Hoje dei o primeiro mergulho mar. Percorri alguns metros em passos lentos para me ir habituando à temperatura da água até ganhar coragem para furar uma onda. No entanto não faço sempre isto. Às vezes prefiro mergulhar mal ponho o pé no mar e não passo por esse processo de habituação.
Acho que entre géneros também é mais ou menos assim. Já conheci algumas mulheres em quem me apeteceu mergulhar logo na primeira noite, outras em quem me fui habituando aos poucos, sem que este mergulhar tenha obrigatoriamente uma conotação sexual.
Entretanto, acho que na vida vamos também aprendendo que há ondas em que não devemos mergulhar...

5.21.2010

todos os homens bêbados o são por causa do amor

Todos os homens bêbados o são por causa do amor. Na pior das hipóteses são-no por causa da falta dele, o que vai dar ao mesmo mas com uma dose de tristeza e nostalgia acrescida. A sociedade devia tratar bem os bêbados e não escorraçá-los com aquela sóbria sobranceria de quem não ama ninguém.
Um homem só, bêbado ao balcão de um bar, afoga no líquido do copo os seus amores acabados; o jovem estudante bêbado que grita na rua qualquer coisa como "fra fre fri fro fru", celebra com a sua bebedeira os amores que acredita poder vir a ter; aquele que normalmente já está bêbado pela manhã é um homem que não consegue enfrentar o amor. Depois também existem os que bebem para se poderem aventurar no amor, os que sem a coragem dada pela mágica poção do álcool não conseguem dizer que amam.
Além disso, só o álcool e o próprio amor são capazes de embriagar um homem, facto que coloca estes dois elementos da natureza como a principal essência da vida. Estar sóbrio é o contrário de amar. Pior: estar sóbrio é a recusa de amar. Um homem sóbrio pode dizer a uma mulher que a ama, mas quando o faz as palavras nascem-lhe no céu da boca e saem sem pressão. Quando um homem bêbado diz a uma mulher que a ama as palavras não lhe nascem na boca, nascem-lhe no coração. É por isso que quando chegam cá fora já trazem uma lágrima ou um sorriso a enfeitá-las. Já percorreram um longo caminho de emoções.
Todos os amores deviam começar numa enorme bebedeira e a bebedeira devia ser protegida por lei. Um polícia, por exemplo, ao ver um bêbado adormecido numa esquina qualquer, devia cumprir o seu dever de serviço público e tapá-lo com um cobertor. Uma sociedade que acarinha os bêbados acarinha também o amor.

5.20.2010

come on baby light my fire!

Uma equipa de cientistas alemães acredita ter descoberto o brinquedo sexual mais antigo do mundo, um pénis de pedra com cerca de 28 000 anos. O artigo publicado no Austrian Times diz ainda que, quando este antepassado dos actuais vibradores não estava a ser usado sexualmente, servia para fazer fogo. A mim, o que me parece, é que há muito tempo, mas mesmo há muito tempo, que as mulheres se tentam livrar dos homens...
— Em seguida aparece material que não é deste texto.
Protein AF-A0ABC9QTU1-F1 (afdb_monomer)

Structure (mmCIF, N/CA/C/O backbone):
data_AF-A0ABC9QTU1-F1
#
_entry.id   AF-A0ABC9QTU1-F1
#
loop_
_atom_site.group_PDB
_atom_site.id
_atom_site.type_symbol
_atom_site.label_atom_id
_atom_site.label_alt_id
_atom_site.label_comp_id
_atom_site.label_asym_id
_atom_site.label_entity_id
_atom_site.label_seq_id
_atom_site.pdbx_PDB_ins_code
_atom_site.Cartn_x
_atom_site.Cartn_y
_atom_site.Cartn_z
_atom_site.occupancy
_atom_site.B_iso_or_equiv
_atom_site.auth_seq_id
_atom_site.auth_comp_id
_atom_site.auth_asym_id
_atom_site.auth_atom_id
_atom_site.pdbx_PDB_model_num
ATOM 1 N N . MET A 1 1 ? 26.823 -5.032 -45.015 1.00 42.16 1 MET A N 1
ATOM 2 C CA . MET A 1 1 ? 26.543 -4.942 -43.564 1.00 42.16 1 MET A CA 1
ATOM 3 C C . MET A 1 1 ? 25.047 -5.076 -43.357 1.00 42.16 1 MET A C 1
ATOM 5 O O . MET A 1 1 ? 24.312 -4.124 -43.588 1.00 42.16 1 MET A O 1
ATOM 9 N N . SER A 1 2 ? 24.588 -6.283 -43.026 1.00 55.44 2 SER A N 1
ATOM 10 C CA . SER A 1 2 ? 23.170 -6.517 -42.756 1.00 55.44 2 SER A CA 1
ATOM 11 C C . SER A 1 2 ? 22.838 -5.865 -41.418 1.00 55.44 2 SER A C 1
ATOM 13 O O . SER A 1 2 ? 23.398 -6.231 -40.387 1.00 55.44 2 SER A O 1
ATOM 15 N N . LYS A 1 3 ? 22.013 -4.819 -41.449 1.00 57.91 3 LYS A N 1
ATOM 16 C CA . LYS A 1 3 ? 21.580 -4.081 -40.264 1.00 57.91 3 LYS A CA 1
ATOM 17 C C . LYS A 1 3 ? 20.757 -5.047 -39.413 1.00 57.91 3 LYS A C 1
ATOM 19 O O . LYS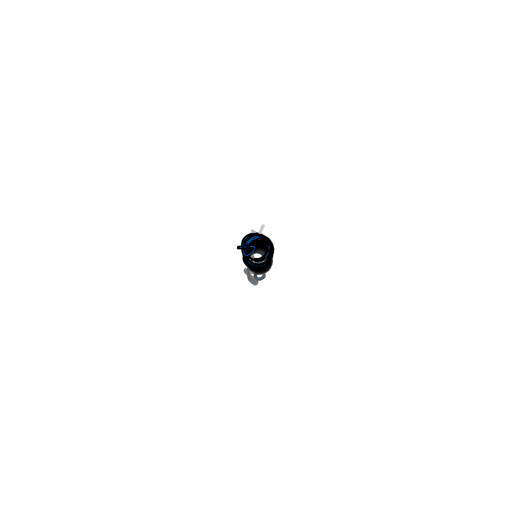 A 1 3 ? 19.609 -5.331 -39.746 1.00 57.91 3 LYS A O 1
ATOM 24 N N . ILE A 1 4 ? 21.353 -5.586 -38.349 1.00 66.69 4 ILE A N 1
ATOM 25 C CA . ILE A 1 4 ? 20.644 -6.410 -37.367 1.00 66.69 4 ILE A CA 1
ATOM 26 C C . ILE A 1 4 ? 19.632 -5.484 -36.700 1.00 66.69 4 ILE A C 1
ATOM 28 O O . ILE A 1 4 ? 19.961 -4.682 -35.829 1.00 66.69 4 ILE A O 1
ATOM 32 N N . LYS A 1 5 ? 18.390 -5.535 -37.181 1.00 64.38 5 LYS A N 1
ATOM 33 C CA . LYS A 1 5 ? 17.260 -4.879 -36.536 1.00 64.38 5 LYS A CA 1
ATOM 34 C C . LYS A 1 5 ? 17.129 -5.576 -35.184 1.00 64.38 5 LYS A C 1
ATOM 36 O O . LYS A 1 5 ? 16.981 -6.801 -35.193 1.00 64.38 5 LYS A O 1
ATOM 41 N N . PRO A 1 6 ? 17.214 -4.878 -34.040 1.00 66.50 6 PRO A N 1
ATOM 42 C CA . PRO A 1 6 ? 16.906 -5.523 -32.783 1.00 66.50 6 PRO A CA 1
ATOM 43 C C . PRO A 1 6 ? 15.443 -5.939 -32.901 1.00 66.50 6 PRO A C 1
ATOM 45 O O . PRO A 1 6 ? 14.533 -5.110 -32.870 1.00 66.50 6 PRO A O 1
ATOM 48 N N . GLN A 1 7 ? 15.209 -7.231 -33.127 1.00 62.91 7 GLN A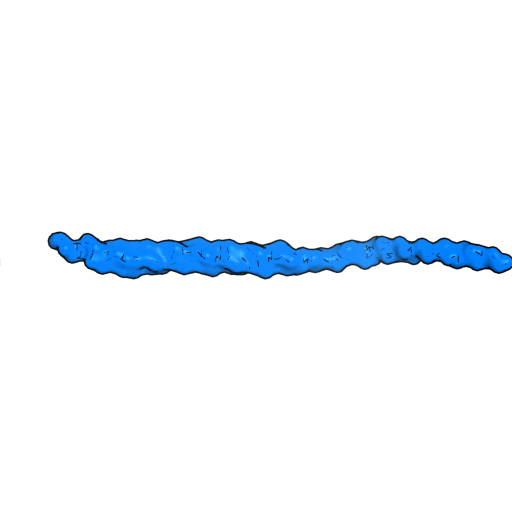 N 1
ATOM 49 C CA . GLN A 1 7 ? 13.923 -7.840 -32.856 1.00 62.91 7 GLN A CA 1
ATOM 50 C C . GLN A 1 7 ? 13.834 -7.797 -31.341 1.00 62.91 7 GLN A C 1
ATOM 52 O O . GLN A 1 7 ? 14.209 -8.752 -30.666 1.00 62.91 7 GLN A O 1
ATOM 57 N N . ILE A 1 8 ? 13.471 -6.620 -30.816 1.00 62.22 8 ILE A N 1
ATOM 58 C CA . ILE A 1 8 ? 13.123 -6.405 -29.423 1.00 62.22 8 ILE A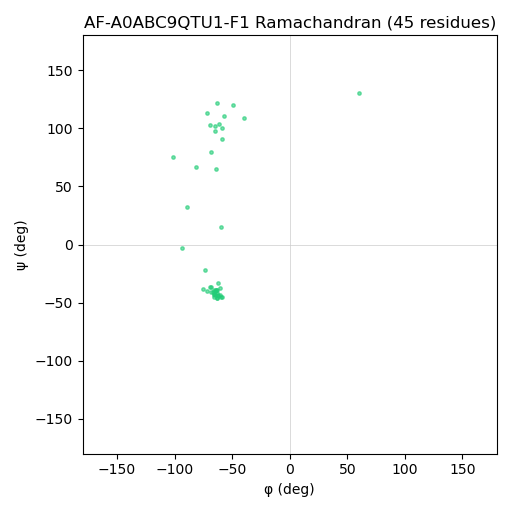 CA 1
ATOM 59 C C . ILE A 1 8 ? 11.965 -7.361 -29.222 1.00 62.22 8 ILE A C 1
ATOM 61 O O . ILE A 1 8 ? 10.816 -7.063 -29.553 1.00 62.22 8 ILE A O 1
ATOM 65 N N . LYS A 1 9 ? 12.308 -8.576 -28.804 1.00 59.88 9 LYS A N 1
ATOM 66 C CA . LYS A 1 9 ? 11.372 -9.588 -28.387 1.00 59.88 9 LYS A CA 1
ATOM 67 C C . LYS A 1 9 ? 10.654 -8.901 -27.242 1.00 59.88 9 LYS A C 1
ATOM 69 O O . LYS A 1 9 ? 11.211 -8.775 -26.160 1.00 59.88 9 LYS A O 1
ATOM 74 N N . LYS A 1 10 ? 9.460 -8.371 -27.514 1.00 59.75 10 LYS A N 1
ATOM 75 C CA . LYS A 1 10 ? 8.488 -7.957 -26.504 1.00 59.75 10 LYS A CA 1
ATOM 76 C C . LYS A 1 10 ? 8.072 -9.231 -25.763 1.00 59.75 10 LYS A C 1
ATOM 78 O O . LYS A 1 10 ? 6.948 -9.693 -25.897 1.00 59.75 10 LYS A O 1
ATOM 83 N N . ASN A 1 11 ? 8.993 -9.870 -25.049 1.00 62.69 11 ASN A N 1
ATOM 84 C CA . ASN A 1 11 ? 8.700 -10.951 -24.122 1.00 62.69 11 ASN A CA 1
ATOM 85 C C . ASN A 1 11 ? 8.227 -10.318 -22.819 1.00 62.69 11 ASN A C 1
ATOM 87 O O . ASN A 1 11 ? 8.879 -10.434 -21.796 1.00 62.69 11 ASN A O 1
ATOM 91 N N . ASN A 1 12 ? 7.057 -9.688 -22.930 1.00 60.62 12 ASN A N 1
ATOM 92 C CA . ASN A 1 12 ? 6.219 -9.154 -21.872 1.00 60.62 12 ASN A CA 1
ATOM 93 C C . ASN A 1 12 ? 6.885 -8.075 -21.002 1.00 60.62 12 ASN A C 1
ATOM 95 O O . ASN A 1 12 ? 7.961 -8.289 -20.452 1.00 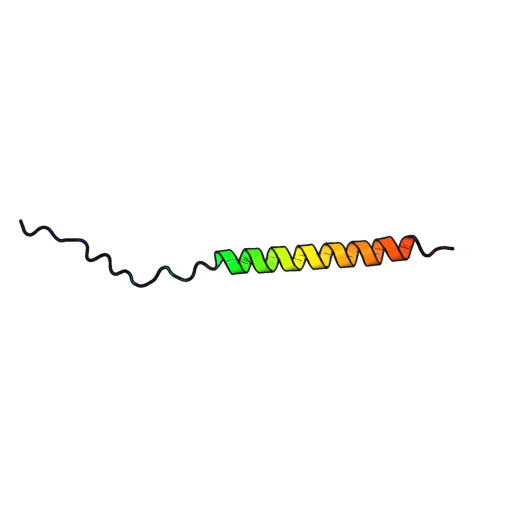60.62 12 ASN A O 1
ATOM 99 N N . PRO A 1 13 ? 6.236 -6.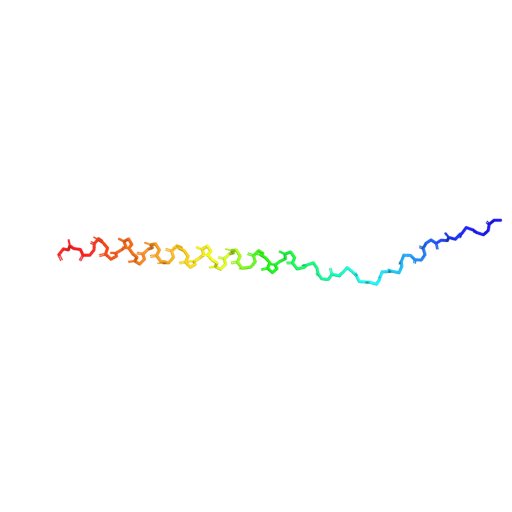918 -20.776 1.00 61.62 13 PRO A N 1
ATOM 100 C CA . PRO A 1 13 ? 6.548 -6.185 -19.560 1.00 61.62 13 PRO A CA 1
ATOM 101 C C . PRO A 1 13 ? 6.279 -7.170 -18.417 1.00 61.62 13 PRO A C 1
ATOM 103 O O . PRO A 1 13 ? 5.139 -7.598 -18.226 1.00 61.62 13 PRO A O 1
ATOM 106 N N . SER A 1 14 ? 7.331 -7.633 -17.735 1.00 63.19 14 SER A N 1
ATOM 107 C CA . SER A 1 14 ? 7.172 -8.429 -16.521 1.00 63.19 14 SER A CA 1
ATOM 108 C C . SER A 1 14 ? 6.199 -7.652 -15.649 1.00 63.19 14 SER A C 1
ATOM 110 O O . SER A 1 14 ? 6.481 -6.481 -15.387 1.00 63.19 14 SER A O 1
ATOM 112 N N . LYS A 1 15 ? 5.044 -8.247 -15.304 1.00 61.47 15 LYS A N 1
ATOM 113 C CA . LYS A 1 15 ? 4.010 -7.609 -14.478 1.00 61.47 15 LYS A CA 1
ATOM 114 C C . LYS A 1 15 ? 4.712 -6.821 -13.381 1.00 61.47 15 LYS A C 1
ATOM 116 O O . LYS A 1 15 ? 5.355 -7.405 -12.510 1.00 61.47 15 LYS A O 1
ATOM 121 N N . SER A 1 16 ? 4.671 -5.500 -13.485 1.00 63.69 16 SER A N 1
ATOM 122 C CA . SER A 1 16 ? 5.278 -4.641 -12.492 1.00 63.69 16 SER A CA 1
ATOM 123 C C . SER A 1 16 ? 4.432 -4.795 -11.233 1.00 63.69 16 SER A C 1
ATOM 125 O O . SER A 1 16 ? 3.356 -4.208 -11.157 1.00 63.69 16 SER A O 1
ATOM 127 N N . HIS A 1 17 ? 4.923 -5.556 -10.249 1.00 63.84 17 HIS A N 1
ATOM 128 C CA . HIS A 1 17 ? 4.386 -5.676 -8.876 1.00 63.84 17 HIS A CA 1
ATOM 129 C C . HIS A 1 17 ? 4.371 -4.328 -8.112 1.00 63.84 17 HIS A C 1
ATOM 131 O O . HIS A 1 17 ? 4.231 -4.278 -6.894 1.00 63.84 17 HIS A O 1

pensamentos catatónicos (208)

Quando eu era pequeno aprendi que o amor era uma instalação. Supostamente devia um dia instalar-me numa mulher da mesma forma que me vim a instalar num T2 dos subúrbios da cidade: é maneirinho, barato e até tem acessos a uma via rápida. Depois de me instalar devia arrumar os cacos da melhor maneira e ir varrendo ou aspirando o cotão atrás das portas.
O problema é que não é suposto o amor ser maneirinho ou barato, muito menos ter acessos a vias rápidas. Num amor assim acabamos a limpar o cotão todos os dias sem saber porquê, num acto mecânico de manutenção ausente. Não é por isso, também, suposto sentirmo-nos instalados. Quando nos instalamos dessa forma o amor morreu...

o direito de pernada ou o valor de uma jovem virgem...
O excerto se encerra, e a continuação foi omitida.